How will this marketing plan overcome such traditional recruiting obstacles as low teacher pay coupled with greater amounts of student debt, low status of teachers in some communities, professional isolation in some rural districts, and, simply put, greener pastures in other professions? Heegaard said such obstacles exist, but the desire to teach will often make up for these shortcomings.
If the plan is to place new teachers in districts that are supportive of innovation, the opposite must be true: New teachers won’t be placed in districts where such an atmosphere is deemed not to exist. Recalcitrant board members, administrators and colleagues are a fact of life in any profession. While all schools should be blessed with progressive leadership, the fact is that some are not. Would this plan deny students in these unfortunate districts the opportunity to work with the best and the brightest new teachers? Heegaard said the colleges have bought in to this program – it would be useless to place new teachers in districts that didn’t also buy into the program.
Mentoring of new teachers is extremely important. Without it, teachers feel isolated and are more likely to leave the profession. In Minnesota 2020’s report “Growing Gap: Minnesota’s Teacher Recruitment & Retention Crises,” we found an excellent mentor program between Mankato Area Public Schools and the University of Minnesota, Mankato.
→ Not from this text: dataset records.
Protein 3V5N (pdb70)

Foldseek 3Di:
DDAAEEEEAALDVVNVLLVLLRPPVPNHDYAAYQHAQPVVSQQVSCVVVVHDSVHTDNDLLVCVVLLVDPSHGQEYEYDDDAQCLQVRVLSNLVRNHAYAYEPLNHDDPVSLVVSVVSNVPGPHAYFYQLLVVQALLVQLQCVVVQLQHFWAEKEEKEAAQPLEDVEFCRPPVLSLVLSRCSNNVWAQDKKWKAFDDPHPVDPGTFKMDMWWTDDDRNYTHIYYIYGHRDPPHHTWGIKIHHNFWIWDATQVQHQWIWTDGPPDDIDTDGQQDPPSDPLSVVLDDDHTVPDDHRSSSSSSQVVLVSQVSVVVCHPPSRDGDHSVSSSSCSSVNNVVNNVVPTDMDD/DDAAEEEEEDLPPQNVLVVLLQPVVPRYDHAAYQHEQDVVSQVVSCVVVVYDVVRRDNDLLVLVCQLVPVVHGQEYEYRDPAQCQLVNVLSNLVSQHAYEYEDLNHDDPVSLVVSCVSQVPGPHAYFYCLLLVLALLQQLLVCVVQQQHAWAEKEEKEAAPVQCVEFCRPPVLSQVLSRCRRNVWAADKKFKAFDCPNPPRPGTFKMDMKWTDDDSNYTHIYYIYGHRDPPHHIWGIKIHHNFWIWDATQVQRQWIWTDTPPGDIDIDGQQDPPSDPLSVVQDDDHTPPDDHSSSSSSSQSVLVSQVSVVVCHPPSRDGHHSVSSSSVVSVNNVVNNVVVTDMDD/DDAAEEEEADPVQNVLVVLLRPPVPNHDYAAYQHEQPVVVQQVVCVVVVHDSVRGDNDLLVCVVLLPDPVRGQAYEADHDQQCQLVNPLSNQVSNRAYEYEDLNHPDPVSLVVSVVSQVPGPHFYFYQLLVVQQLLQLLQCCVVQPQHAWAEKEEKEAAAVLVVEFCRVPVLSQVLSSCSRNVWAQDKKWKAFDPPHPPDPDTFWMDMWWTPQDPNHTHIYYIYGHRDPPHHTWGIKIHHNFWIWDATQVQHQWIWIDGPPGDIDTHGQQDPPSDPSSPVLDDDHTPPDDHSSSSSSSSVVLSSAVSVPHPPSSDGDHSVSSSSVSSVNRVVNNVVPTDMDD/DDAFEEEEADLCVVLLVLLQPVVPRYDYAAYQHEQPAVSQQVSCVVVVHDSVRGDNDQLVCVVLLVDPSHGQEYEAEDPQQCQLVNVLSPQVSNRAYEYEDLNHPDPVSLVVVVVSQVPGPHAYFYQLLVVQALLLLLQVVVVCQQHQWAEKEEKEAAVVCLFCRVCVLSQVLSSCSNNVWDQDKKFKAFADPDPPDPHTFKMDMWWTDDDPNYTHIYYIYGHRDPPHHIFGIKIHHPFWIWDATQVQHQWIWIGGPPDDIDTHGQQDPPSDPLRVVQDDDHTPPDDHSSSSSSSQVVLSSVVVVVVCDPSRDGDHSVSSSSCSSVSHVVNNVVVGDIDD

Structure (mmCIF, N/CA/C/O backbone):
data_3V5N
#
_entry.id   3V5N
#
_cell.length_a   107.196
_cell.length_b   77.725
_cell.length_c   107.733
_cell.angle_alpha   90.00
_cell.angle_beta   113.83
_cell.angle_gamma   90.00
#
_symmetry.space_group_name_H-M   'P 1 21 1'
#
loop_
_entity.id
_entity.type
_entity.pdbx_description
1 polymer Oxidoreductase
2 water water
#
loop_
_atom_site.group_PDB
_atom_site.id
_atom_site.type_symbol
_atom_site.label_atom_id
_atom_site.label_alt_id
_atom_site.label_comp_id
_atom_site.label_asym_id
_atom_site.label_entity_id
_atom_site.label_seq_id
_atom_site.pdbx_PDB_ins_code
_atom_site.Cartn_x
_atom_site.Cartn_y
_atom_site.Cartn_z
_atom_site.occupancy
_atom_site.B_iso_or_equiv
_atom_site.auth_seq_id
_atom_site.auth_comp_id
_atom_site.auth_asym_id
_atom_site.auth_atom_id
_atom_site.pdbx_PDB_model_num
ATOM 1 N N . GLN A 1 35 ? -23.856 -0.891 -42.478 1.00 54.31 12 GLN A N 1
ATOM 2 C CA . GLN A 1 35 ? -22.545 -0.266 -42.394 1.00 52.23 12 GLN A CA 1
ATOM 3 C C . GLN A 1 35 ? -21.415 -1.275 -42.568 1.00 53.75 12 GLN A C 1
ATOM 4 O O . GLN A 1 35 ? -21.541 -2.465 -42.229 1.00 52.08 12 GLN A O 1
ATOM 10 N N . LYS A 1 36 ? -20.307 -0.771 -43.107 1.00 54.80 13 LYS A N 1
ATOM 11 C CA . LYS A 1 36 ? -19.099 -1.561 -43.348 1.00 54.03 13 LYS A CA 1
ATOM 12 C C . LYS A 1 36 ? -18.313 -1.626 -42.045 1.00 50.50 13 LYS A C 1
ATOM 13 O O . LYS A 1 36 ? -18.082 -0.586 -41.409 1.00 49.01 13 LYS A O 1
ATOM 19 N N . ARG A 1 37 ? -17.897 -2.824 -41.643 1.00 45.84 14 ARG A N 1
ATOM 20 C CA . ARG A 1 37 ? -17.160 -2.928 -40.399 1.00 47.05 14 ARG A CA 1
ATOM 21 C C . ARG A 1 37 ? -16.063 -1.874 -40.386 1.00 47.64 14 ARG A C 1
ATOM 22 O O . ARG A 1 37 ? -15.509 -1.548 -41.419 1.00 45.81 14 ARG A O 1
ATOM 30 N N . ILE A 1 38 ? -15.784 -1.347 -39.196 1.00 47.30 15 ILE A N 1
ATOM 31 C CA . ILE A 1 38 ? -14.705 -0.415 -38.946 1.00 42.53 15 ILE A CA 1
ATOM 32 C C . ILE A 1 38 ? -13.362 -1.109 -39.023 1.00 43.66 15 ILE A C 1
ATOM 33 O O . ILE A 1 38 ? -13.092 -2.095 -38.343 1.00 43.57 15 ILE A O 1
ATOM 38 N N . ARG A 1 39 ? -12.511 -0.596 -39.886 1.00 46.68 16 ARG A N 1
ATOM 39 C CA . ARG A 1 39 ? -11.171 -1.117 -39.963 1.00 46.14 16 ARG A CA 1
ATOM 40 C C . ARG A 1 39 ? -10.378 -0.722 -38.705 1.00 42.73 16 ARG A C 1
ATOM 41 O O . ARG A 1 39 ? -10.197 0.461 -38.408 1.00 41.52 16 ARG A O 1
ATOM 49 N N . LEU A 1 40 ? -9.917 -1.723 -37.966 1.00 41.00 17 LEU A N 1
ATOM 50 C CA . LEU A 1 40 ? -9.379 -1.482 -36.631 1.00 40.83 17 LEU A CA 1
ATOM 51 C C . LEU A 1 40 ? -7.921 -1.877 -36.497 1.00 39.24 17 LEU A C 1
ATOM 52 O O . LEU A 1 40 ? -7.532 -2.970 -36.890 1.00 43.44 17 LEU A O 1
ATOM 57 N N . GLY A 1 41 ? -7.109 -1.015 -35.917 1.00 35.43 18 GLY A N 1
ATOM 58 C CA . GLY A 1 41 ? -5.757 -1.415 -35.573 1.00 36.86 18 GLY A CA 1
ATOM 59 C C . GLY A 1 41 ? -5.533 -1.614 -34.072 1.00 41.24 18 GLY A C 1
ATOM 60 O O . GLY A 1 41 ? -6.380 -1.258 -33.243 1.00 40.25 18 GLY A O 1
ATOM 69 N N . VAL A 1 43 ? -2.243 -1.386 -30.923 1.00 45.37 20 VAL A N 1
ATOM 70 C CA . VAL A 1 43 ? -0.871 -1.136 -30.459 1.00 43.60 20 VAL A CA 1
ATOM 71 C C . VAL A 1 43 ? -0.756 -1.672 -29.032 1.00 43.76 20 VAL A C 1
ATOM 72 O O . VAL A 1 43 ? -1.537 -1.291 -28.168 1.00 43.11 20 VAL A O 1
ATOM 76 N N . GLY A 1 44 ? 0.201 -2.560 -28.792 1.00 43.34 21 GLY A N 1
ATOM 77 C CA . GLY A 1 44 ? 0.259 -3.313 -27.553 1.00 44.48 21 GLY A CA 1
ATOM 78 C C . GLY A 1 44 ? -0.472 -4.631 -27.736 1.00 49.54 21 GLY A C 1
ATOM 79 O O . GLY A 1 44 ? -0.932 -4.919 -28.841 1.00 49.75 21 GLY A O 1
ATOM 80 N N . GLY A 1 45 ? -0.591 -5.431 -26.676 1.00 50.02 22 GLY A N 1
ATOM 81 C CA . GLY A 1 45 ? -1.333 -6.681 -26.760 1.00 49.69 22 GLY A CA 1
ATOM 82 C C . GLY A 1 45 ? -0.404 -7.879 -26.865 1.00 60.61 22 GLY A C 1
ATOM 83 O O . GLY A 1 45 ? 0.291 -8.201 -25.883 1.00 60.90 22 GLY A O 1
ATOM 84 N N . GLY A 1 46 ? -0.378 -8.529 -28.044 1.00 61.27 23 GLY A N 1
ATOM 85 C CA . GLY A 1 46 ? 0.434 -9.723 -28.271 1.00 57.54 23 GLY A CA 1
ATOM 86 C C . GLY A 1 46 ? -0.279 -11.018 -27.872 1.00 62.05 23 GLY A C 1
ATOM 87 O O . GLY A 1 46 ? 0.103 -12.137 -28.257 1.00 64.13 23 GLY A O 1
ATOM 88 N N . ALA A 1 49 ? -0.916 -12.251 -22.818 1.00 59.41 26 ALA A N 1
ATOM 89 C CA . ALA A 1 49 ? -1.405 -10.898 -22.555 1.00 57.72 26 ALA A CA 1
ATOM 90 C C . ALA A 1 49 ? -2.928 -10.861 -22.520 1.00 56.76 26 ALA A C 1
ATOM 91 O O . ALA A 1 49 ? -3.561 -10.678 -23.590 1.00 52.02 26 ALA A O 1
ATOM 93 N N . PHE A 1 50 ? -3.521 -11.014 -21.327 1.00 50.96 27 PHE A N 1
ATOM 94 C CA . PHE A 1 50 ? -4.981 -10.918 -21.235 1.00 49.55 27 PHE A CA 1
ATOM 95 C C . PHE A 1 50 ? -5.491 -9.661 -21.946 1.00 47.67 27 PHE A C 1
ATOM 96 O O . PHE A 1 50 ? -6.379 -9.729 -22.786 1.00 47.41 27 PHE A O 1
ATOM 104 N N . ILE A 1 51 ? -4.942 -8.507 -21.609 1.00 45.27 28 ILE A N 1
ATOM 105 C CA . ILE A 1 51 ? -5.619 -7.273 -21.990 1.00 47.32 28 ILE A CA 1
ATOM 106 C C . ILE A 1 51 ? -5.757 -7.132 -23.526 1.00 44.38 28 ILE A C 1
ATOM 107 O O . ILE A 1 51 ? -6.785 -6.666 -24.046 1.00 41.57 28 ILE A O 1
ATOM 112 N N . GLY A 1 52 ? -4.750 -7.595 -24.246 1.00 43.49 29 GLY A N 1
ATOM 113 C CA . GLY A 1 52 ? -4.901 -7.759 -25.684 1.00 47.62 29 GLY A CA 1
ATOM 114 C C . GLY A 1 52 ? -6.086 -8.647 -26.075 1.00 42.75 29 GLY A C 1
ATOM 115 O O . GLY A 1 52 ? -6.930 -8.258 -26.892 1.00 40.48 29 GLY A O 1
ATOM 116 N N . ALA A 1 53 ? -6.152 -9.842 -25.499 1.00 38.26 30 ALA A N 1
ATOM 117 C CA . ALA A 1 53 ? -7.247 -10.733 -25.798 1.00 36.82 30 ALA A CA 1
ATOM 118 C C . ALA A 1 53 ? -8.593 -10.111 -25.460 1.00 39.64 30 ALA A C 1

The program could be replicated in districts near teacher colleges but would be difficult in rural Minnesota or the Dakotas. The Bush Foundation and its partners are still working out how the mentoring program will shake out.
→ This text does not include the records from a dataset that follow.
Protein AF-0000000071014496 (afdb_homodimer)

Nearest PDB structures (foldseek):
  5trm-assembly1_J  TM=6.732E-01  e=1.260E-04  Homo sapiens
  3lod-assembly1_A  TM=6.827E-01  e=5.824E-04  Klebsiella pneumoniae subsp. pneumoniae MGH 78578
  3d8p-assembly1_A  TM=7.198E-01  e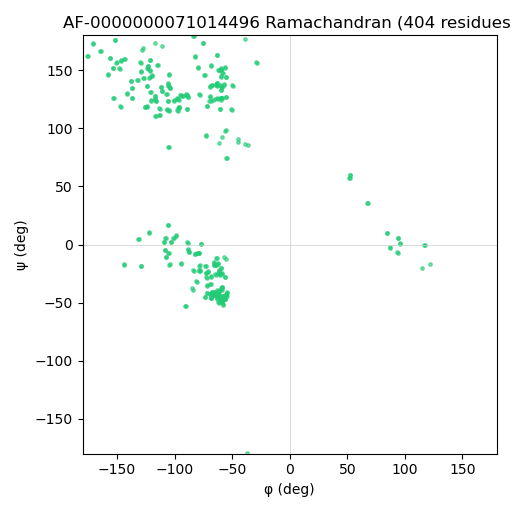=1.010E-03  Staphylococcus aureus subsp. aureus Mu50
  3d8p-assembly2_B  TM=6.957E-01  e=7.440E-04  Staphylococcus aureus subsp. aureus Mu50
  3efa-assembly1_A-2  TM=6.170E-01  e=9.733E-03  Lactiplantibacillus plantarum WCFS1

pLDDT: mean 94.32, std 11.19, range [26.66, 98.88]

Secondary structure (DSSP, 8-state):
-EEEEPPTTEEEEEEEEEEE-SPPPP-PPPP-S-EEEE--S--HHHHHHHHHHHHGGGT--HHHHS-HHHHHHHHT-TTEEEEEEE-TT--EEEEEEEE--STTEEEEEEEEE-GGGTTSSHHHHHHHHHHHHHHHT--TTS----EEEEEEETTS-TTHHHHHHHTT-EEEEEEEEEEE-HHHHTSS-TTSSTTS--------/-EEEEPPTTEEEEEEEEEEE-SPPPP-PPPP-S-EEEE--S--HHHHHHHHHHHHGGGT--HHHHS-HHHHHHHHT-TTEEEEEEE-TT--EEEEEEEE--STTEEEEEEEEE-GGGTTSSHHHHHHHHHHHHHHHT--TTS----EEEEEEETTS-TTHHHHHHHTT-EEEEEEEEEEE-HHHHTSS-TTSSTTS--------

Sequence (408 aa):
MALIPVEPEQVATIVTTLEMTRRPPARPIPDSRLRLNRWEAPAPDKYRALFRRVGAPWLWFSRLVMDDAKLVSIIHDPLVRVFAVTDPAGIEVGMLELDDRNAGACELSYVGLIPELTGQGHGRWLMAQALMLAWGTGAKGGKGVERVWVHTCTLDHPGALGFYRASGFTAISRTIETFADPRLTGALPADAAPQIPSFTPNRRMALIPVEPEQVATIVTTLEMTRRPPARPIPDSRLRLNRWEAPAPDKYRALFRRVGAPWLWFSRLVMDDAKLVSIIHDPLVRVFAVTDPAGIEVGMLELDDRNAGACELSYVGLIPELTGQGHGRWLMAQALMLAWGTGAKGGKGVERVWVHTCTLDHPGALGFYRASGFTAISRTIETFADPRLTGALPADAAPQIPSFTPNRR

Radius of gyration: 24.03 Å; Cα contacts (8 Å, |Δi|>4): 750; chains: 2; bounding box: 49×76×57 Å

Solvent-accessible surface area (backbone atoms only — not comparable to full-atom values): 22849 Å² total; per-residue (Å²): 116,53,79,42,77,50,56,51,57,41,44,75,37,49,33,38,37,29,35,28,72,63,84,72,76,92,67,84,70,55,78,62,79,56,44,83,37,82,39,80,60,58,53,68,70,59,49,41,50,52,49,40,64,37,24,30,66,44,65,53,50,72,76,70,71,44,55,66,70,61,46,48,59,46,55,53,30,92,46,30,50,39,29,38,22,22,42,87,87,62,49,76,47,24,38,39,28,39,39,44,78,49,85,41,32,26,31,51,75,43,73,49,50,28,75,91,53,65,92,68,55,49,63,59,24,50,48,46,51,49,52,52,52,50,57,57,55,42,55,91,88,57,80,46,50,52,30,39,33,39,71,49,42,70,56,42,64,85,58,47,66,61,49,44,42,74,72,61,34,41,79,77,49,44,31,38,38,37,38,72,31,43,43,81,76,59,78,36,60,75,71,48,27,73,90,56,85,80,50,71,69,75,82,121,116,50,78,43,77,49,58,50,57,41,44,74,36,50,33,38,37,29,35,29,70,61,84,71,77,90,67,85,71,56,77,63,78,58,44,84,38,81,39,79,60,58,53,69,70,62,48,42,51,52,48,39,65,39,25,30,66,45,65,53,47,72,76,71,71,44,55,66,70,62,47,47,60,48,57,52,30,92,47,29,51,39,30,38,23,23,42,87,85,63,50,77,48,28,39,39,29,40,38,43,77,49,85,40,34,27,31,51,76,43,73,47,51,29,75,90,54,63,91,70,55,50,64,57,24,52,48,46,53,50,51,52,53,52,56,56,57,41,55,92,87,57,80,45,52,50,30,40,32,37,72,50,42,71,56,43,63,86,58,47,67,61,49,45,41,75,72,61,33,42,77,76,48,43,31,38,37,38,38,73,31,43,43,80,75,60,79,36,58,75,72,48,28,72,89,56,86,80,50,71,68,75,81,122

Structure (mmCIF, N/CA/C/O backbone):
data_AF-0000000071014496-model_v1
#
loop_
_entity.id
_entity.type
_entity.pdbx_description
1 polymer 'GNAT family N-acetyltransferase'
#
loop_
_atom_site.group_PDB
_atom_site.id
_atom_site.type_symbol
_atom_site.label_atom_id
_atom_site.label_alt_id
_atom_site.label_comp_id
_atom_site.label_asym_id
_atom_site.label_entity_id
_atom_site.label_seq_id
_atom_site.pdbx_PDB_ins_code
_atom_site.Cartn_x
_atom_site.Cartn_y
_atom_site.Cartn_z
_atom_site.occupancy
_atom_site.B_iso_or_equiv
_atom_site.auth_seq_id
_atom_site.auth_comp_id
_atom_site.auth_asym_id
_atom_site.auth_atom_id
_atom_site.pdbx_PDB_model_num
ATOM 1 N N . MET A 1 1 ? -2.264 0.877 20.5 1 69.5 1 MET A N 1
ATOM 2 C CA . MET A 1 1 ? -1.523 1.037 19.266 1 69.5 1 MET A CA 1
ATOM 3 C C . MET A 1 1 ? -0.091 0.538 19.406 1 69.5 1 MET A C 1
ATOM 5 O O . MET A 1 1 ? 0.595 0.882 20.375 1 69.5 1 MET A O 1
ATOM 9 N N . ALA A 1 2 ? 0.266 -0.501 18.719 1 77.06 2 ALA A N 1
ATOM 10 C CA . ALA A 1 2 ? 1.624 -1.034 18.781 1 77.06 2 ALA A CA 1
ATOM 11 C C . ALA A 1 2 ? 2.473 -0.494 17.625 1 77.06 2 ALA A C 1
ATOM 13 O O . ALA A 1 2 ? 1.988 -0.357 16.5 1 77.06 2 ALA A O 1
ATOM 14 N N . LEU A 1 3 ? 3.592 0.118 17.984 1 88.88 3 LEU A N 1
ATOM 15 C CA . LEU A 1 3 ? 4.605 0.568 17.031 1 88.88 3 LEU A CA 1
ATOM 16 C C . LEU A 1 3 ? 5.832 -0.333 17.078 1 88.88 3 LEU A C 1
ATOM 18 O O . LEU A 1 3 ? 6.445 -0.499 18.141 1 88.88 3 LEU A O 1
ATOM 22 N N . ILE A 1 4 ? 6.09 -0.976 16 1 92.94 4 ILE A N 1
ATOM 23 C CA . ILE A 1 4 ? 7.246 -1.859 15.914 1 92.94 4 ILE A CA 1
ATOM 24 C C . ILE A 1 4 ? 8.211 -1.334 14.859 1 92.94 4 ILE A C 1
ATOM 26 O O . ILE A 1 4 ? 7.906 -1.348 13.664 1 92.94 4 ILE A O 1
ATOM 30 N N . PRO A 1 5 ? 9.336 -0.855 15.305 1 94.81 5 PRO A N 1
ATOM 31 C CA . PRO A 1 5 ? 10.305 -0.415 14.297 1 94.81 5 PRO A CA 1
ATOM 32 C C . PRO A 1 5 ? 10.734 -1.541 13.359 1 94.81 5 PRO A C 1
ATOM 34 O O . PRO A 1 5 ? 10.852 -2.693 13.781 1 94.81 5 PRO A O 1
ATOM 37 N N . VAL A 1 6 ? 10.977 -1.225 12.117 1 96.38 6 VAL A N 1
ATOM 38 C CA . VAL A 1 6 ? 11.523 -2.154 11.141 1 96.38 6 VAL A CA 1
ATOM 39 C C . VAL A 1 6 ? 13.016 -1.899 10.969 1 96.38 6 VAL A C 1
ATOM 41 O O . VAL A 1 6 ? 13.438 -0.765 10.719 1 96.38 6 VAL A O 1
ATOM 44 N N . GLU A 1 7 ? 13.836 -2.898 11.164 1 96.06 7 GLU A N 1
ATOM 45 C CA . GLU A 1 7 ? 15.273 -2.734 10.969 1 96.06 7 GLU A CA 1
ATOM 46 C C . GLU A 1 7 ? 15.586 -2.215 9.57 1 96.06 7 GLU A C 1
ATOM 48 O O . GLU A 1 7 ? 14.938 -2.607 8.594 1 96.06 7 GLU A O 1
ATOM 53 N N . PRO A 1 8 ? 16.609 -1.366 9.43 1 95.69 8 PRO A N 1
ATOM 54 C CA . PRO A 1 8 ? 16.938 -0.771 8.125 1 95.69 8 PRO A CA 1
ATOM 55 C C . PRO A 1 8 ? 17.188 -1.818 7.047 1 95.69 8 PRO A C 1
ATOM 57 O O . PRO A 1 8 ? 16.891 -1.579 5.871 1 95.69 8 PRO A O 1
ATOM 60 N N . GLU A 1 9 ? 17.641 -2.994 7.371 1 96.56 9 GLU A N 1
ATOM 61 C CA . GLU A 1 9 ? 18 -4.012 6.395 1 96.56 9 GLU A CA 1
ATOM 62 C C . GLU A 1 9 ? 16.812 -4.879 6.02 1 96.56 9 GLU A C 1
ATOM 64 O O . GLU A 1 9 ? 16.938 -5.82 5.234 1 96.56 9 GLU A O 1
ATOM 69 N N . GLN A 1 10 ? 15.672 -4.512 6.633 1 97.25 10 GLN A N 1
ATOM 70 C CA . GLN A 1 10 ? 14.484 -5.324 6.391 1 97.25 10 GLN A CA 1
ATOM 71 C C . GLN A 1 10 ? 13.414 -4.527 5.652 1 97.25 10 GLN A C 1
ATOM 73 O O . GLN A 1 10 ? 13.414 -3.295 5.691 1 97.25 10 GLN A O 1
ATOM 78 N N . VAL A 1 11 ? 12.586 -5.246 4.949 1 97.44 11 VAL A N 1
ATOM 79 C CA . VAL A 1 11 ? 11.336 -4.738 4.391 1 97.44 11 VAL A CA 1
ATOM 80 C C . VAL A 1 11 ? 10.156 -5.262 5.203 1 97.44 11 VAL A C 1
ATOM 82 O O . VAL A 1 11 ? 10.227 -6.348 5.785 1 97.44 11 VAL A O 1
ATOM 85 N N . ALA A 1 12 ? 9.148 -4.5 5.316 1 98.06 12 ALA A N 1
ATOM 86 C CA . ALA A 1 12 ? 7.906 -4.895 5.973 1 98.06 12 ALA A CA 1
ATOM 87 C C . ALA A 1 12 ? 6.719 -4.77 5.02 1 98.06 12 ALA A C 1
ATOM 89 O O . ALA A 1 12 ? 6.672 -3.855 4.195 1 98.06 12 ALA A O 1
ATOM 90 N N . THR A 1 13 ? 5.801 -5.695 5.137 1 98.5 13 THR A N 1
ATOM 91 C CA . THR A 1 13 ? 4.617 -5.668 4.285 1 98.5 13 THR A CA 1
ATOM 92 C C . THR A 1 13 ? 3.406 -6.23 5.023 1 98.5 13 THR A C 1
ATOM 94 O O . THR A 1 13 ? 3.555 -7.008 5.969 1 98.5 13 THR A O 1
ATOM 97 N N . ILE A 1 14 ? 2.242 -5.77 4.676 1 98.69 14 ILE A N 1
ATOM 98 C CA . ILE A 1 14 ? 0.983 -6.359 5.117 1 98.69 14 ILE A CA 1
ATOM 99 C C . ILE A 1 14 ? 0.462 -7.32 4.051 1 98.69 14 ILE A C 1
ATOM 101 O O . ILE A 1 14 ? 0.194 -6.914 2.916 1 98.69 14 ILE A O 1
ATOM 105 N N . VAL A 1 15 ? 0.355 -8.531 4.41 1 98.69 15 VAL A N 1
ATOM 106 C CA . VAL A 1 15 ? -0.151 -9.57 3.514 1 98.69 15 VAL A CA 1
ATOM 107 C C . VAL A 1 15 ? -1.646 -9.773 3.748 1 98.69 15 VAL A C 1
ATOM 109 O O . VAL A 1 15 ? -2.09 -9.906 4.891 1 98.69 15 VAL A O 1
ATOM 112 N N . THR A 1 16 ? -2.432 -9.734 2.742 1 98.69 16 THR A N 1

The guarantee of highly effective teachers is the most troubling aspect of this plan. The foundation defines a highly effective teacher as one who can show that students have gained one year of knowledge in one year’s time. How will this be measured and guaranteed? The foundation is working with a Madison, Wis., research group to come up with an appropriate measure but does not have such a measure in place yet, Heegaard said.
How will out-of-school issues such as homelessness, poverty, lack of parental involvement, mental and physical illness or English-speaking status affect this teaching rate? The foundation says other groups are working on getting children ready for the school day; this program will focus on having a highly trained teacher in the classroom ready for the students.
“All students have challenges of one kind or another,” Heegaard said. “If you have good teachers and schools and high expectations, students you don’t think would do well respond and meet the challenge.”
Finally, there is a hint of “been there, done that” to this $40 million plan. Schools are not new, the problems in schools are not new and attempts to right these problems are not new. Will a savvy marketing campaign attract smarter students and overcome the poor pay for new teachers ($27,000 in Minneapolis, $33,000 in Brooklyn Center, state average of $30,000 is 21st in the nation)? Will mentoring really make a difference to teachers in isolated rural areas? Can foundation and university partners really refuse to place a teacher in a district they don’t believe is “supportive” to their goals?
Many questions remain, and while the goals of raising the quality and support for teachers are worthy, we won’t know if the foundation’s plan will work until 2020 and the foundation has spent its $40 million. That means this program could be a rousing success or just a waste of the public’s time and the foundation’s money.
While the foundation’s goals are well intentioned and well managed, it’s important that the ultimate stakeholders – the parents and students using the public schools – keep pressure on the people running this program to show results and not give in to the inertia so common to projects of this magnitude.